# General advice needed



## mantiz (Oct 14, 2012)

So, i am a newbie at keeping cichlids and am in the process of cycling my newly acquired tank (thanks riceburner for the great deal!). It is a 65g 48x18x18 tank, a magnum 350 canister loaded with sponges, scrubbies, and a bunch of fluval biomax media from a cycled HOB filter. lots of fake plants and a few rocks (working on getting more).

I have one question... Should I look into getting a second canister? Possibly an Ehiem 2115.

I also need some advice on stocking... Species, all males vs mixed, Male female ratios, number of fish, etc

I am trying to decide between the following Mbuna.

Pseudotropheus acei
Kenyi cichlid
labidochromis chisumulae
Labidochromis caeruleus
Labeotropheus trewavasae
Pseudotropheus saulosi
Cyno-axelrodi

Any input is apreciated. Any questions? Fire away!
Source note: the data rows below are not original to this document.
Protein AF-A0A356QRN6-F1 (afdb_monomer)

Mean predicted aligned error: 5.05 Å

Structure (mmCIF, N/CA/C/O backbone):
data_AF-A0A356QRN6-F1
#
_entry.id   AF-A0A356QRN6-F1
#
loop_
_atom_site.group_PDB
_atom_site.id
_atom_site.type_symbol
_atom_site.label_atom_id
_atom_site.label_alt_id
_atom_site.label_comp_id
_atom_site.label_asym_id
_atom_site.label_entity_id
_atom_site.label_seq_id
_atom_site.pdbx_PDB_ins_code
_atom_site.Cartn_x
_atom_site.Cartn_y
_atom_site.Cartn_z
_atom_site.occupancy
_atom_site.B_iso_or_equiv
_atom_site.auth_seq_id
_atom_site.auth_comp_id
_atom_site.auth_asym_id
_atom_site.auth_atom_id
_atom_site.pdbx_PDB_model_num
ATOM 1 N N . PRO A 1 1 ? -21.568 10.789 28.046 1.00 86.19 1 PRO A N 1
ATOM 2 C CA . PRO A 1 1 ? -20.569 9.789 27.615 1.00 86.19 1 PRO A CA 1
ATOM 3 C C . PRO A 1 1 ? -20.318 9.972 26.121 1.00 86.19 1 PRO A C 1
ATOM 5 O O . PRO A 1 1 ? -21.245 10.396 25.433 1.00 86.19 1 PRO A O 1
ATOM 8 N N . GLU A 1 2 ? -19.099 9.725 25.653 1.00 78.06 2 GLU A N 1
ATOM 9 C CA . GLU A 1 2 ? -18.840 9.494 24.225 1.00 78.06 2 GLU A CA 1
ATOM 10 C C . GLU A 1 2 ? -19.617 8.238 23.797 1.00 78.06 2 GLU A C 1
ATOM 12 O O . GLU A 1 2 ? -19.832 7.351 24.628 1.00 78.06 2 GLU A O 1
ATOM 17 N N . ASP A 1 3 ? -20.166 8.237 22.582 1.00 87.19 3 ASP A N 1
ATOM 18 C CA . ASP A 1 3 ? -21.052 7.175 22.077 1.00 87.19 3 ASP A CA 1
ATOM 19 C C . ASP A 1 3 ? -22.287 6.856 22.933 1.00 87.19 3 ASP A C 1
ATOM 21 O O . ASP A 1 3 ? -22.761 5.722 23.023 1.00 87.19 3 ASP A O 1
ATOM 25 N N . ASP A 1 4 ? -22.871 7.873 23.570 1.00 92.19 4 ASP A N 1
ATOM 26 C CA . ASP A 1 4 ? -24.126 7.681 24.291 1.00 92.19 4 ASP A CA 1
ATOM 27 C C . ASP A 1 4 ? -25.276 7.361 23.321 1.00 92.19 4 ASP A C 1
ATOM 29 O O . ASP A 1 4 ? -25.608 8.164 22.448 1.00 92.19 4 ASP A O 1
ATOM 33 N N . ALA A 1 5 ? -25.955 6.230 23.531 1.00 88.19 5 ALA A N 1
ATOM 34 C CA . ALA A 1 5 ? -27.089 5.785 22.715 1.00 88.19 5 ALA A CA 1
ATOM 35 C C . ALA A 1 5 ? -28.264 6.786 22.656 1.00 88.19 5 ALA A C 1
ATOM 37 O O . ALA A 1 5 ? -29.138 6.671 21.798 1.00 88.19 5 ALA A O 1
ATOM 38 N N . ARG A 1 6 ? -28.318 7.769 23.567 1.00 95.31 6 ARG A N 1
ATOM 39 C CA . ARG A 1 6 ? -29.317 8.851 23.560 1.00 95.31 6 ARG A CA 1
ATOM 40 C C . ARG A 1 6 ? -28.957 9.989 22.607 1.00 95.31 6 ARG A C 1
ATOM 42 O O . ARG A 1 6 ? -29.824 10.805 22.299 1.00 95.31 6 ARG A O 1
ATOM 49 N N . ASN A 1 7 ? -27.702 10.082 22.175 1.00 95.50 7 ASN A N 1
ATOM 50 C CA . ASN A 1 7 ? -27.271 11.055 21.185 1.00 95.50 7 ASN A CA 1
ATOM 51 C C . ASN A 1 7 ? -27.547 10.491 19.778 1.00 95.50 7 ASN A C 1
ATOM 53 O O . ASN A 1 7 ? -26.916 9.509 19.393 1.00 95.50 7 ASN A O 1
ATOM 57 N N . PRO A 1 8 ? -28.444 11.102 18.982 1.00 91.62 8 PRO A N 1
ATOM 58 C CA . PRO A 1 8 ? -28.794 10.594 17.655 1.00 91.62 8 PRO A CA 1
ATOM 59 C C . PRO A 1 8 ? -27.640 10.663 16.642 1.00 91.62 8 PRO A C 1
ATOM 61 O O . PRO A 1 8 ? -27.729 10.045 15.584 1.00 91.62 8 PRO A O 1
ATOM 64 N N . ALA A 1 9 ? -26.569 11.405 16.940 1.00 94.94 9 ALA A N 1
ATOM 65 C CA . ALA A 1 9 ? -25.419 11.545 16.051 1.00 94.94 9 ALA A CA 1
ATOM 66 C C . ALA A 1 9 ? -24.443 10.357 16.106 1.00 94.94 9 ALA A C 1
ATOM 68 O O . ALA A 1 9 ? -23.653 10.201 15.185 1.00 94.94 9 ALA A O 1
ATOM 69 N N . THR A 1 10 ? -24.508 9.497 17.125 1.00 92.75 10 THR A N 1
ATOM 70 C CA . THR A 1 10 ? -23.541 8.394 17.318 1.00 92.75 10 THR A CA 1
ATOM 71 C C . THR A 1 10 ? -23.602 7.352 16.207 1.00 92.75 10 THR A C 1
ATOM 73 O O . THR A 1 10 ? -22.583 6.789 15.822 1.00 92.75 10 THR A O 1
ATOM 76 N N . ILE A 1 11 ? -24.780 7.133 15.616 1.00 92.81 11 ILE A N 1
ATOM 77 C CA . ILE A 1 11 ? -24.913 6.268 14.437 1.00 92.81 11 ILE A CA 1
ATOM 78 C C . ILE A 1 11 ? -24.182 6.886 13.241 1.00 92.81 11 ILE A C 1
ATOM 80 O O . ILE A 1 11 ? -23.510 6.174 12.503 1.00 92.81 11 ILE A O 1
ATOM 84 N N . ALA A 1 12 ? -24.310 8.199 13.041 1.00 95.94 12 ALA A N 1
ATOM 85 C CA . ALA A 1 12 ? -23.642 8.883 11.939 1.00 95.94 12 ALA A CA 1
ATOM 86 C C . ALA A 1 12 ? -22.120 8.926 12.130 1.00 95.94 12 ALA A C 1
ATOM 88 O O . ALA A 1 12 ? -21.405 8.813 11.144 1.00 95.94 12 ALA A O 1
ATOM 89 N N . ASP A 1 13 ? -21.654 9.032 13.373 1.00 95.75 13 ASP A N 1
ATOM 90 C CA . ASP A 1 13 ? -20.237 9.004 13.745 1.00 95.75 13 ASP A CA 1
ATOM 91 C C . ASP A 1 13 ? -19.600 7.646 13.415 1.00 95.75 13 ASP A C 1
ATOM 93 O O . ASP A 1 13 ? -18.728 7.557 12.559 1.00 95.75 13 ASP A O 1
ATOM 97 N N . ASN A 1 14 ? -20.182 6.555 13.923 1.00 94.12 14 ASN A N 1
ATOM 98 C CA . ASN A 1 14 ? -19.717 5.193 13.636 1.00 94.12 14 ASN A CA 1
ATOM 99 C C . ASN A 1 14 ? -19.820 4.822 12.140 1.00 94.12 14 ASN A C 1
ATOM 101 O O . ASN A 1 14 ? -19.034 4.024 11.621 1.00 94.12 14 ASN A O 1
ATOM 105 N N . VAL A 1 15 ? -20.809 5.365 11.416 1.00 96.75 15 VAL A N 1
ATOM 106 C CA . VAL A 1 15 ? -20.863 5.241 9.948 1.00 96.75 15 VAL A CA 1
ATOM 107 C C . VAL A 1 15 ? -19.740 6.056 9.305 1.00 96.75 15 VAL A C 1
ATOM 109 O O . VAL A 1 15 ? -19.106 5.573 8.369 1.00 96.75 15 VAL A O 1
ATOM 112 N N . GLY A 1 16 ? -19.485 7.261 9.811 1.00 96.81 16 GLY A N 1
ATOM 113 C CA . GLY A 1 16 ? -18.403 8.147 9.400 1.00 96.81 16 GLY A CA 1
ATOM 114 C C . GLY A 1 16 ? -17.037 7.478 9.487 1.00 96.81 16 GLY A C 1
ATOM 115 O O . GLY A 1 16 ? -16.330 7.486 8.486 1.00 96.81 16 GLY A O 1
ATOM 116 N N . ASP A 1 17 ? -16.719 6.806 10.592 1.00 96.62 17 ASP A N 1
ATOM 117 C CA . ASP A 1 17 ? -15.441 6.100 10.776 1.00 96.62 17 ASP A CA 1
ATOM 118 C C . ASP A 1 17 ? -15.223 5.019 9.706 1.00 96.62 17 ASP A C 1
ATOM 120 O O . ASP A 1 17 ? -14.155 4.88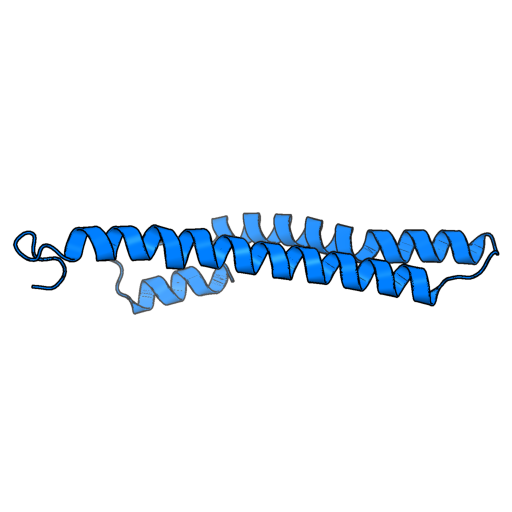4 9.113 1.00 96.62 17 ASP A O 1
ATOM 124 N N . ASN A 1 18 ? -16.267 4.260 9.371 1.00 95.94 18 ASN A N 1
ATOM 125 C CA . ASN A 1 18 ? -16.156 3.236 8.332 1.00 95.94 18 ASN A CA 1
ATOM 126 C C . ASN A 1 18 ? -16.061 3.842 6.919 1.00 95.94 18 ASN A C 1
ATOM 128 O O . ASN A 1 18 ? -15.340 3.333 6.059 1.00 95.94 18 ASN A O 1
ATOM 132 N N . VAL A 1 19 ? -16.804 4.916 6.647 1.00 96.62 19 VAL A N 1
ATOM 133 C CA . VAL A 1 19 ? -16.853 5.533 5.312 1.00 96.62 19 VAL A CA 1
ATOM 134 C C . VAL A 1 19 ? -15.611 6.385 5.037 1.00 96.62 19 VAL A C 1
ATOM 136 O O . VAL A 1 19 ? -15.056 6.323 3.943 1.00 96.62 19 VAL A O 1
ATOM 139 N N . GLY A 1 20 ? -15.175 7.177 6.009 1.00 94.81 20 GLY A N 1
ATOM 140 C CA . GLY A 1 20 ? -14.012 8.050 5.909 1.00 94.81 20 GLY A CA 1
ATOM 141 C C . GLY A 1 20 ? -12.721 7.284 6.150 1.00 94.81 20 GLY A C 1
ATOM 142 O O . GLY A 1 20 ? -11.917 7.119 5.229 1.00 94.81 20 GLY A O 1
ATOM 143 N N . ASP A 1 21 ? -12.548 6.779 7.368 1.00 95.06 21 ASP A N 1
ATOM 144 C CA . ASP A 1 21 ? -11.250 6.276 7.821 1.00 95.06 21 ASP A CA 1
ATOM 145 C C . ASP A 1 21 ? -10.902 4.924 7.203 1.00 95.06 21 ASP A C 1
ATOM 147 O O . ASP A 1 21 ? -9.730 4.650 6.964 1.00 95.06 21 ASP A O 1
ATOM 151 N N . VAL A 1 22 ? -11.894 4.083 6.889 1.00 93.44 22 VAL A N 1
ATOM 152 C CA .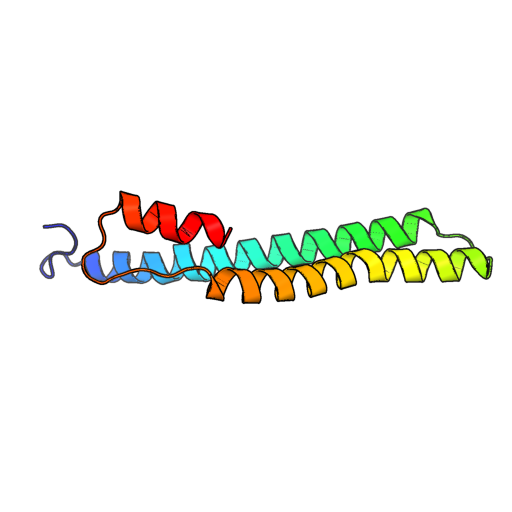 VAL A 1 22 ? -11.637 2.786 6.242 1.00 93.44 22 VAL A CA 1
ATOM 153 C C . VAL A 1 22 ? -11.744 2.890 4.723 1.00 93.44 22 VAL A C 1
ATOM 155 O O . VAL A 1 22 ? -10.763 2.651 4.015 1.00 93.44 22 VAL A O 1
ATOM 158 N N . ALA A 1 23 ? -12.920 3.232 4.189 1.00 95.62 23 ALA A N 1
ATOM 159 C CA . ALA A 1 23 ? -13.122 3.220 2.739 1.00 95.62 23 ALA A CA 1
ATOM 160 C C . ALA A 1 23 ? -12.354 4.348 2.029 1.00 95.62 23 ALA A C 1
ATOM 162 O O . ALA A 1 23 ? -11.730 4.102 0.994 1.00 95.62 23 ALA A O 1
ATOM 163 N N . GLY A 1 24 ? -12.358 5.558 2.596 1.00 96.50 24 GLY A N 1
ATOM 164 C CA . GLY A 1 24 ? -11.631 6.705 2.054 1.00 96.50 24 GLY A CA 1
ATOM 165 C C . GLY A 1 24 ? -10.119 6.497 2.070 1.00 96.50 24 GLY A C 1
ATOM 166 O O . GLY A 1 24 ? -9.484 6.567 1.017 1.00 96.50 24 GLY A O 1
ATOM 167 N N . MET A 1 25 ? -9.548 6.160 3.231 1.00 96.81 25 MET A N 1
ATOM 168 C CA . MET A 1 25 ? -8.107 5.890 3.350 1.00 96.81 25 MET A CA 1
ATOM 169 C C . MET A 1 25 ? -7.668 4.716 2.464 1.00 96.81 25 MET A C 1
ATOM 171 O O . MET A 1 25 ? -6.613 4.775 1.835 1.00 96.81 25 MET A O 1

Below is a pic of the setup (i hope), Please excuse the ugly aquascaping!









https://picasaweb.google.com/lh/photo/MfmQFWjxBIBzPeQlUhg2XtMTjNZETYmyPJy0liipFm0?feat=email

Thanks


----------



## Jackson (Jan 30, 2009)

Can't help with the stocking but you should look into another canister or big HOB. 
Its a good thing to have more than one filter going.


----------



## Y2KGT (Jul 20, 2009)

I agree, you can never have enough filtration and that's especially true on a cichlid tank.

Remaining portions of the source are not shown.